This is where most of the latency lives. For my 272K context window, the runtime has to decide what fits and what gets truncated. Recent messages always win. Memory gets retrieved on relevance, not recency.

3. The ReAct loop fires. This is the core of OpenClaw's engineering. The LLM receives the assembled context and does one of two things: respond directly, or request a tool call. If it requests a tool call (like gog gmail search "is:unread"), the Agent Runtime intercepts the request, executes the tool in a sandboxed environment, captures the stdout/stderr, and feeds the result back into the conversation as a new message. The LLM then sees the tool output and decides: respond to the user, or call another tool.

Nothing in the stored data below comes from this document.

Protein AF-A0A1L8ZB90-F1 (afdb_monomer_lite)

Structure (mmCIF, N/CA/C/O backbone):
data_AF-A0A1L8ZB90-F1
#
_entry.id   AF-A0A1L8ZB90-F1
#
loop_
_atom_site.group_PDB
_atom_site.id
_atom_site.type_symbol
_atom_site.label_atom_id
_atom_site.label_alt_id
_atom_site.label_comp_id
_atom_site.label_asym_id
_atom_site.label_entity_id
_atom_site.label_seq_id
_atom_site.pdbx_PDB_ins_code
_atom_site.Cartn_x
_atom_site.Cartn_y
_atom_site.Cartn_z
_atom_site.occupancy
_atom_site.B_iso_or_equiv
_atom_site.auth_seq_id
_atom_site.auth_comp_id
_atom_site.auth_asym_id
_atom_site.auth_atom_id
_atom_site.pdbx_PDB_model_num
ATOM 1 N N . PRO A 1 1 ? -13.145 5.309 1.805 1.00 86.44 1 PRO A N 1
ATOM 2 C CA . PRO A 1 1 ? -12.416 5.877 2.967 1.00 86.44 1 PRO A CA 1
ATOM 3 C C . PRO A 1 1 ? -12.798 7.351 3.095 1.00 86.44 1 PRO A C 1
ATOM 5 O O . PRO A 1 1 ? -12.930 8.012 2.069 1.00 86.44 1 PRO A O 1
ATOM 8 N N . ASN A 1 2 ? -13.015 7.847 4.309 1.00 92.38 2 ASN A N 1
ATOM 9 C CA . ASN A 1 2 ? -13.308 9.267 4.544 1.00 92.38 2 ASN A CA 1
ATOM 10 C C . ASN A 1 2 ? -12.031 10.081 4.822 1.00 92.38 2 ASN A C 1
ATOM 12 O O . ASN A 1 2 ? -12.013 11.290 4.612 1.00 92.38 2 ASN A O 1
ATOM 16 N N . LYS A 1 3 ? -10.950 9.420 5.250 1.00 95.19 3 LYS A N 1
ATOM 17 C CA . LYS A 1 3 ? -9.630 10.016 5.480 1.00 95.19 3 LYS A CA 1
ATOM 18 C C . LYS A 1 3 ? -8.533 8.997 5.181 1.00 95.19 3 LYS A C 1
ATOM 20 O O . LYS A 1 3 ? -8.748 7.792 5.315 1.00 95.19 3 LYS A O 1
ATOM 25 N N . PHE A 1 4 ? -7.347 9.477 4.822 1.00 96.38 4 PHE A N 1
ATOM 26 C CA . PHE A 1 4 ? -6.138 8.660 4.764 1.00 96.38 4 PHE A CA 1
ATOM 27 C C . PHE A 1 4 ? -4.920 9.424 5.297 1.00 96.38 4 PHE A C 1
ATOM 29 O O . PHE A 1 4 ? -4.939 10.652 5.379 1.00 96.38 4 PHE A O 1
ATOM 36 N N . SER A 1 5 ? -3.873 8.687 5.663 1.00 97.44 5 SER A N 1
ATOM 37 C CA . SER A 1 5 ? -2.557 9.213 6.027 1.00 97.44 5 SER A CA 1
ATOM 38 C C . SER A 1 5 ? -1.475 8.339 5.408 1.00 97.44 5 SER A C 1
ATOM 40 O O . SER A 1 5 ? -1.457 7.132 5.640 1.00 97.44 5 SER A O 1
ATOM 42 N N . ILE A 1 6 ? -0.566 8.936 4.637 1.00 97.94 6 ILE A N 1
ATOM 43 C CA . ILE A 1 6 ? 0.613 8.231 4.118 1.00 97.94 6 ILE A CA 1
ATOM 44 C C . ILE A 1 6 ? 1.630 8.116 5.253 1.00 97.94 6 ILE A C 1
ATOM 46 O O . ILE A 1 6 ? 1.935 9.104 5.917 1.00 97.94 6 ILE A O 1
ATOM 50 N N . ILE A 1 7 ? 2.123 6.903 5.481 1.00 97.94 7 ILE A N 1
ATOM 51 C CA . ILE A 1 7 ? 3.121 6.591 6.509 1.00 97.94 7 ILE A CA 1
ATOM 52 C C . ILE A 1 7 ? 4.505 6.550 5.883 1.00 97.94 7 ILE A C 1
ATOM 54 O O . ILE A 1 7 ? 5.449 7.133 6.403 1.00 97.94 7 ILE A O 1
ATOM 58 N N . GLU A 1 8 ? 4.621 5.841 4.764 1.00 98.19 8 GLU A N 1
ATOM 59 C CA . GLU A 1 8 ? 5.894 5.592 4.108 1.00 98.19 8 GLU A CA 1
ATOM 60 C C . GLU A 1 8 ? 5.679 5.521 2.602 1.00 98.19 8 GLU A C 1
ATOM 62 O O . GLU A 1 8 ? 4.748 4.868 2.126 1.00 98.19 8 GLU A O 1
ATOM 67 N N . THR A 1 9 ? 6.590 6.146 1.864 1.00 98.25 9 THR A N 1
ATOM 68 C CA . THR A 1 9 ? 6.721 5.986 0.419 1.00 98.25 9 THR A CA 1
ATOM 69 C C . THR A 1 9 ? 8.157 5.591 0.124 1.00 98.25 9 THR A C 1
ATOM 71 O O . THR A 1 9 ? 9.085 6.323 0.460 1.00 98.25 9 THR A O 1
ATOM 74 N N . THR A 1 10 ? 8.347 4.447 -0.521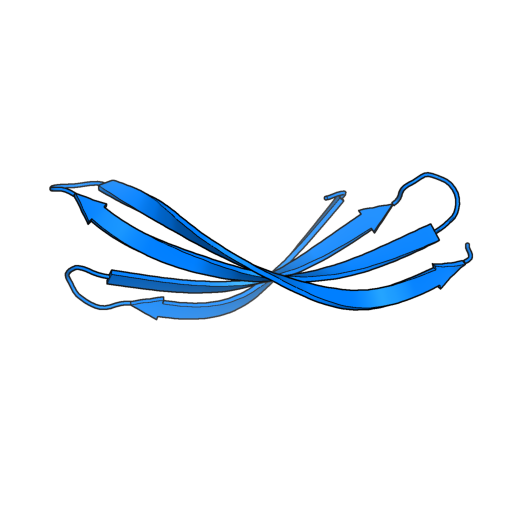 1.00 98.06 10 THR A N 1
ATOM 75 C CA . THR A 1 10 ? 9.651 3.980 -1.002 1.00 98.06 10 THR A CA 1
ATOM 76 C C . THR A 1 10 ? 9.546 3.639 -2.479 1.00 98.06 10 THR A C 1
ATOM 78 O O . THR A 1 10 ? 8.561 3.049 -2.914 1.00 98.06 10 THR A O 1
ATOM 81 N N . TYR A 1 11 ? 10.531 4.038 -3.281 1.00 96.56 11 TYR A N 1
ATOM 82 C CA . TYR A 1 11 ? 10.530 3.758 -4.714 1.00 96.56 11 TYR A CA 1
ATOM 83 C C . TYR A 1 11 ? 11.945 3.650 -5.277 1.00 96.56 11 TYR A C 1
ATOM 85 O O . TYR A 1 11 ? 12.905 4.171 -4.714 1.00 96.56 11 TYR A O 1
ATOM 93 N N . SER A 1 12 ? 12.036 2.935 -6.391 1.00 95.88 12 SER A N 1
ATOM 94 C CA . SER A 1 12 ? 13.185 2.846 -7.285 1.00 95.88 12 SER A CA 1
ATOM 95 C C . SER A 1 12 ? 12.793 3.391 -8.662 1.00 95.88 12 SER A C 1
ATOM 97 O O . SER A 1 12 ? 11.693 3.915 -8.841 1.00 95.88 12 SER A O 1
ATOM 99 N N . ASP A 1 13 ? 13.649 3.215 -9.665 1.00 95.50 13 ASP A N 1
ATOM 100 C CA . ASP A 1 13 ? 13.329 3.616 -11.038 1.00 95.50 13 ASP A CA 1
ATOM 101 C C . ASP A 1 13 ? 12.181 2.809 -11.663 1.00 95.50 13 ASP A C 1
ATOM 103 O O . ASP A 1 13 ? 11.553 3.281 -12.611 1.00 95.50 13 ASP A O 1
ATOM 107 N N . THR A 1 14 ? 11.889 1.603 -11.154 1.00 96.75 14 THR A N 1
ATOM 108 C CA . THR A 1 14 ? 10.935 0.665 -11.783 1.00 96.75 14 THR A CA 1
ATOM 109 C C . THR A 1 14 ? 9.825 0.162 -10.860 1.00 96.75 14 THR A C 1
ATOM 111 O O . THR A 1 14 ? 8.807 -0.339 -11.343 1.00 96.75 14 THR A O 1
ATOM 114 N N . SER A 1 15 ? 9.981 0.297 -9.543 1.00 97.62 15 SER A N 1
ATOM 115 C CA . SER A 1 15 ? 9.034 -0.213 -8.546 1.00 97.62 15 SER A CA 1
ATOM 116 C C . SER A 1 15 ? 8.826 0.773 -7.401 1.00 97.62 15 SER A C 1
ATOM 118 O O . SER A 1 15 ? 9.679 1.613 -7.125 1.00 97.62 15 SER A O 1
ATOM 120 N N . GLY A 1 16 ? 7.680 0.678 -6.737 1.00 98.00 16 GLY A N 1
ATOM 121 C CA . GLY A 1 16 ? 7.336 1.527 -5.605 1.00 98.00 16 GLY A CA 1
ATOM 122 C C . GLY A 1 16 ? 6.494 0.788 -4.580 1.00 98.00 16 GLY A C 1
ATOM 123 O O . GLY A 1 16 ? 5.867 -0.228 -4.877 1.00 98.00 16 GLY A O 1
ATOM 124 N N . LYS A 1 17 ? 6.478 1.308 -3.362 1.00 98.38 17 LYS A N 1
ATOM 125 C CA . LYS A 1 17 ? 5.658 0.842 -2.252 1.00 98.38 17 LYS A CA 1
ATOM 126 C C . LYS A 1 17 ? 5.156 2.063 -1.488 1.00 98.38 17 LYS A C 1
ATOM 128 O O . LYS A 1 17 ? 5.951 2.909 -1.082 1.00 98.38 17 LYS A O 1
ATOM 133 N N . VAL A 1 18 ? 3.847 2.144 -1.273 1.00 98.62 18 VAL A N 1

This Reason → Act → Observe loop keeps running until the LLM emits a final response with no tool calls. A simple email check takes 1-2 iterations. A complex research query through Brave Search + Playwright can take 5-6. The first time I watched it chain six tool calls in a row to answer a single question, I realized this wasn't a chatbot — it was an execution environment.

4. Response dispatch. The final text goes back through the same WebSocket channel. Session state — the full conversation, including every tool call and its result — gets persisted as JSONL in ~/.openclaw/agents/main/sessions/. Nothing is ephemeral. Every interaction is auditable.

The whole thing runs as a single Node.js process. No container orchestration, no Kubernetes, no queue workers. One process, one port (18789), bound to localhost. That's how a $6 VPS handles it.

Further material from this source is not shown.